We started at his rental house for a few drinks and he mentioned a party in his neighborhood. It was late, it was within walking distance, and it seemed like a good thing to do. I had no idea where I was or who the people were, but they seemed friendly enough.
It was more than I could say for the music that they were playing.
There was about two or three dozen people there and they showed us to the freshly tapped keg. After a fill of beer, I made my way to the living room, sat down, and was struck by the strangeness of the music playing from the stereo.
“Who’s this?” I asked a man rolling a joint.
“The Cramps” he replied.
Bad Music For Bad People” added another guy, eagerly waiting for his friend’s handiwork to be done.
By the time it got to “She Said” the two were sharing the joint with everyone within proximity, whooping it up along with Lux.
They turned the record over and began another round on side two.
Halfway through it, the doors opened and a bunch of hippies came in. The bars had closed, and a few dozen more people came in. The hippies took of that Cramps record and put on a Byrds record. They had more weed, so I didn’t protest much, but I made a note of that record that struck my nerve before.
Start with Bad and you'll be looking for the good in the rest of The Cramps' catalog.
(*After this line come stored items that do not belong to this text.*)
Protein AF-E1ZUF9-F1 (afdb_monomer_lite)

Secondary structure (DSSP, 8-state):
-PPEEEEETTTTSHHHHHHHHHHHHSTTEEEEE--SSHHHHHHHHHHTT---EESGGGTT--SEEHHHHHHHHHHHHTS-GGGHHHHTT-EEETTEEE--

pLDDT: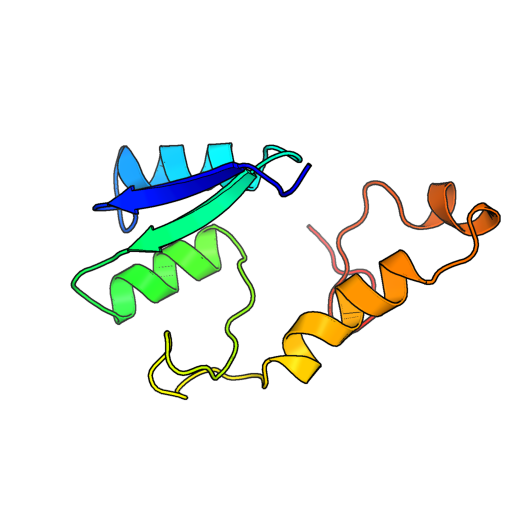 mean 76.31, std 9.72, range [47.28, 91.25]

Sequence (100 aa):
MPPLTAVVTGANKGIGLEIARQLAQHSGTRTVLTARAADRGQAAAAEVKLGYCATDMSSWRGTQSAAQGADTPVWLALLPASENEAITGRFWSGRREEPF

Foldseek 3Di:
DQAAEAEQEPCLDDPSVVVLLVQLVDPRYDYHYDDPDVVSRVVSCVVSPDAFAQDVVNVRPHPHHPCQSCPQVVVVVPDDPVCCVVCPPFDDDPNDTDDD

Radius of gyration: 14.75 Å; chains: 1; bounding box: 31×30×37 Å

Structure (mmCIF, N/CA/C/O backbone):
data_AF-E1ZUF9-F1
#
_entry.id   AF-E1ZUF9-F1
#
loop_
_atom_site.group_PDB
_atom_site.id
_atom_site.type_symbol
_atom_site.label_atom_id
_atom_site.label_alt_id
_atom_site.label_comp_id
_atom_site.label_asym_id
_atom_site.label_entity_id
_atom_site.label_seq_id
_atom_site.pdbx_PDB_ins_code
_atom_site.Cartn_x
_atom_site.Cartn_y
_atom_site.Cartn_z
_atom_site.occupancy
_atom_site.B_iso_or_equiv
_atom_site.auth_seq_id
_atom_site.auth_comp_id
_atom_site.auth_asym_id
_atom_site.auth_atom_id
_atom_site.pdbx_PDB_model_num
ATOM 1 N N . MET A 1 1 ? -19.047 6.386 3.732 1.00 53.34 1 MET A N 1
ATOM 2 C CA . MET A 1 1 ? -18.589 6.970 2.450 1.00 53.34 1 MET A CA 1
ATOM 3 C C . MET A 1 1 ? -17.290 6.286 2.055 1.00 53.34 1 MET A C 1
ATOM 5 O O . MET A 1 1 ? -16.530 5.972 2.964 1.00 53.34 1 MET A O 1
ATOM 9 N N . PRO A 1 2 ? -17.044 6.000 0.765 1.00 54.69 2 PRO A N 1
ATOM 10 C CA . PRO A 1 2 ? -15.747 5.481 0.336 1.00 54.69 2 PRO A CA 1
ATOM 11 C C . PRO A 1 2 ? -14.632 6.491 0.673 1.00 54.69 2 PRO A C 1
ATOM 13 O O . PRO A 1 2 ? -14.899 7.696 0.652 1.00 54.69 2 PRO A O 1
ATOM 16 N N . PRO A 1 3 ? -13.413 6.028 1.005 1.00 65.81 3 PRO A N 1
ATOM 17 C CA . PRO A 1 3 ? -12.301 6.914 1.336 1.00 65.81 3 PRO A CA 1
ATOM 18 C C . PRO A 1 3 ? -11.943 7.804 0.141 1.00 65.81 3 PRO A C 1
ATOM 20 O O . PRO A 1 3 ? -12.025 7.380 -1.017 1.00 65.81 3 PRO A O 1
ATOM 23 N N . LEU A 1 4 ? -11.530 9.041 0.422 1.00 77.75 4 LEU A N 1
ATOM 24 C CA . LEU A 1 4 ? -11.097 9.986 -0.606 1.00 77.75 4 LEU A CA 1
ATOM 25 C C . LEU A 1 4 ? -9.882 9.402 -1.330 1.00 77.75 4 LEU A C 1
ATOM 27 O O . LEU A 1 4 ? -8.925 8.974 -0.694 1.00 77.75 4 LEU A O 1
ATOM 31 N N . THR A 1 5 ? -9.914 9.340 -2.659 1.00 87.44 5 THR A N 1
ATOM 32 C CA . THR A 1 5 ? -8.771 8.835 -3.431 1.00 87.44 5 THR A CA 1
ATOM 33 C C . THR A 1 5 ? -7.912 10.001 -3.892 1.00 87.44 5 THR A C 1
ATOM 35 O O . THR A 1 5 ? -8.398 10.883 -4.597 1.00 87.44 5 THR A O 1
ATOM 38 N N . ALA A 1 6 ? -6.636 9.990 -3.512 1.00 83.31 6 ALA A N 1
ATOM 39 C CA . ALA A 1 6 ? -5.669 11.007 -3.893 1.00 83.31 6 ALA A CA 1
ATOM 40 C C . ALA A 1 6 ? -4.605 10.408 -4.817 1.00 83.31 6 ALA A C 1
ATOM 42 O O . ALA A 1 6 ? -3.889 9.480 -4.438 1.00 83.31 6 ALA A O 1
ATOM 43 N N . VAL A 1 7 ? -4.497 10.949 -6.031 1.00 89.00 7 VAL A N 1
ATOM 44 C CA . VAL A 1 7 ? -3.464 10.570 -7.002 1.00 89.00 7 VAL A CA 1
ATOM 45 C C . VAL A 1 7 ? -2.350 11.602 -6.949 1.00 89.00 7 VAL A C 1
ATOM 47 O O . VAL A 1 7 ? -2.577 12.778 -7.228 1.00 89.00 7 VAL A O 1
ATOM 50 N N . VAL A 1 8 ? -1.142 11.161 -6.610 1.00 84.81 8 VAL A N 1
ATOM 51 C CA . VAL A 1 8 ? 0.019 12.041 -6.494 1.00 84.81 8 VAL A CA 1
ATOM 52 C C . VAL A 1 8 ? 0.949 11.823 -7.684 1.00 84.81 8 VAL A C 1
ATOM 54 O O . VAL A 1 8 ? 1.510 10.741 -7.896 1.00 84.81 8 VAL A O 1
ATOM 57 N N . THR A 1 9 ? 1.099 12.868 -8.496 1.00 82.62 9 THR A N 1
ATOM 58 C CA . THR A 1 9 ? 2.010 12.893 -9.646 1.0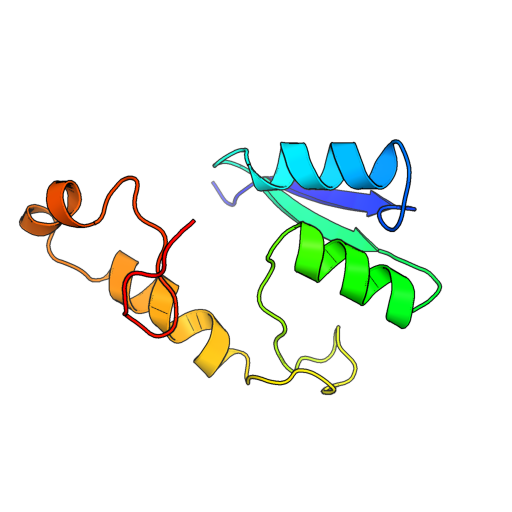0 82.62 9 THR A CA 1
ATOM 59 C C . THR A 1 9 ? 3.407 13.325 -9.234 1.00 82.62 9 THR A C 1
ATOM 61 O O . THR A 1 9 ? 3.557 14.223 -8.411 1.00 82.62 9 THR A O 1
ATOM 64 N N . GLY A 1 10 ? 4.443 12.713 -9.815 1.00 81.31 10 GLY A N 1
ATOM 65 C CA . GLY A 1 10 ? 5.829 13.018 -9.436 1.00 81.31 10 GLY A CA 1
ATOM 66 C C . GLY A 1 10 ? 6.169 12.559 -8.017 1.00 81.31 10 GLY A C 1
ATOM 67 O O . GLY A 1 10 ? 7.095 13.080 -7.403 1.00 81.31 10 GLY A O 1
ATOM 68 N N . ALA A 1 11 ? 5.439 11.567 -7.504 1.00 84.25 11 ALA A N 1
ATOM 69 C CA . ALA A 1 11 ? 5.556 11.087 -6.132 1.00 84.25 11 ALA A CA 1
ATOM 70 C C . ALA A 1 11 ? 6.823 10.252 -5.874 1.00 84.25 11 ALA A C 1
ATOM 72 O O . ALA A 1 11 ? 6.978 9.649 -4.824 1.00 84.25 11 ALA A O 1
ATOM 73 N N . ASN A 1 12 ? 7.749 10.218 -6.833 1.00 82.31 12 ASN A N 1
ATOM 74 C CA . ASN A 1 12 ? 8.996 9.474 -6.737 1.00 82.31 12 ASN A CA 1
ATOM 75 C C . ASN A 1 12 ? 10.152 10.266 -6.098 1.00 82.31 12 ASN A C 1
ATOM 77 O O . ASN A 1 12 ? 11.249 9.723 -6.009 1.00 82.31 12 ASN A O 1
ATOM 81 N N . LYS A 1 13 ? 9.963 11.557 -5.775 1.00 79.62 13 LYS A N 1
ATOM 82 C CA . LYS A 1 13 ? 10.941 12.418 -5.077 1.00 79.62 13 LYS A CA 1
ATOM 83 C C . LYS A 1 13 ? 10.333 13.762 -4.654 1.00 79.62 13 LYS A C 1
ATOM 85 O O . LYS A 1 13 ? 9.312 14.186 -5.194 1.00 79.62 13 LYS A O 1
ATOM 90 N N . GLY A 1 14 ? 11.034 14.487 -3.780 1.00 85.56 14 GLY A N 1
ATOM 91 C CA . GLY A 1 14 ? 10.724 15.880 -3.440 1.00 85.56 14 GLY A CA 1
ATOM 92 C C . GLY A 1 14 ? 9.330 16.051 -2.830 1.00 85.56 14 GLY A C 1
ATOM 93 O O . GLY A 1 14 ? 8.862 15.188 -2.095 1.00 85.56 14 GLY A O 1
ATOM 94 N N . ILE A 1 15 ? 8.651 17.154 -3.160 1.00 76.81 15 ILE A N 1
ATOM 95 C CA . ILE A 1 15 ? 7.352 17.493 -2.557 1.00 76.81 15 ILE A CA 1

Wednesday, February 4, 2009

R.I.P. Lux Interior

Erick Purkhiser turned 60 last year along with my Mother. 1948 was the only thing that they shared in common, as my Mother grew up but Erick, better known as Lux Interior to you and me, failed to advance past the age of 16.
He liked comic books, horror movies, old Rockabilly records, scantily clad women and drugs. With hobbies like these and little incentive to blend in to the mainstream world, it is amazing that he survived. The majority of social rejects don’t make it too far. But Erick found his way to the stage, on the screen, and on television sets around the world, speaking directly to like-minded freaks with like-minded interests.
He picked up one of them hitchhiking. A chance meeting that turned into a lifelong love affair. Her given name was Kristy Wallace, but Erick helped her become Poison Ivy around the same time that he decided on his more appropriate name.
They liked Alice Cooper and the New York Dolls, but didn’t put any thought behind trying to play music themselves until they saw The Ramones. They figured that if four ugly looking dudes who could barely play their instruments could get a band together that captured the essence of those early rock ‘n roll records then, be-bop-a-lula, so could they.
Erick…um, Lux….would be Elvis, only uglier.
Kristy…uh, Poison…would be Scotty Moore, only prettier.
And the whole fucking thing would have to be mixed in with songs straight out of those movies they saw on the local Creature Feature horror show.
They called is rock music, but those that needed to put a new spin on such an old word called it “Psychobilly.”
Over the next thirty years the band this two formed barely moved an inch creatively. They didn’t need to, of course, because The Cramps would sound silly if they changed at all. It may have prevented them from garnishing the success that they most certainly deserved, but then again, what would have Ed Wood turned into had Plan 9 been a box office smash?
He wouldn’t have been Ed Wood, that’s for sure.
For anyone that saw the movie Urgh! A Music War, the first thing mentioned was Lux’s performance. Ms. Ivy played a primitive guitar pattern and drummer Knick Knocks laid down a repetitive shuffle. Lux commanded the stage and urged everyone to “tear this damn place up!” When the crowd didn’t oblige his wishes, Lux threw himself on the floor, hit himself with the microphone and eventually placed the entire head of it down his throat, screaming while it was lodged deep inside his gullet.
It was amazing.
It was memorable.
And now, that memory…along with any others that you may have been fortunate enough to see…is all we will have of Lux.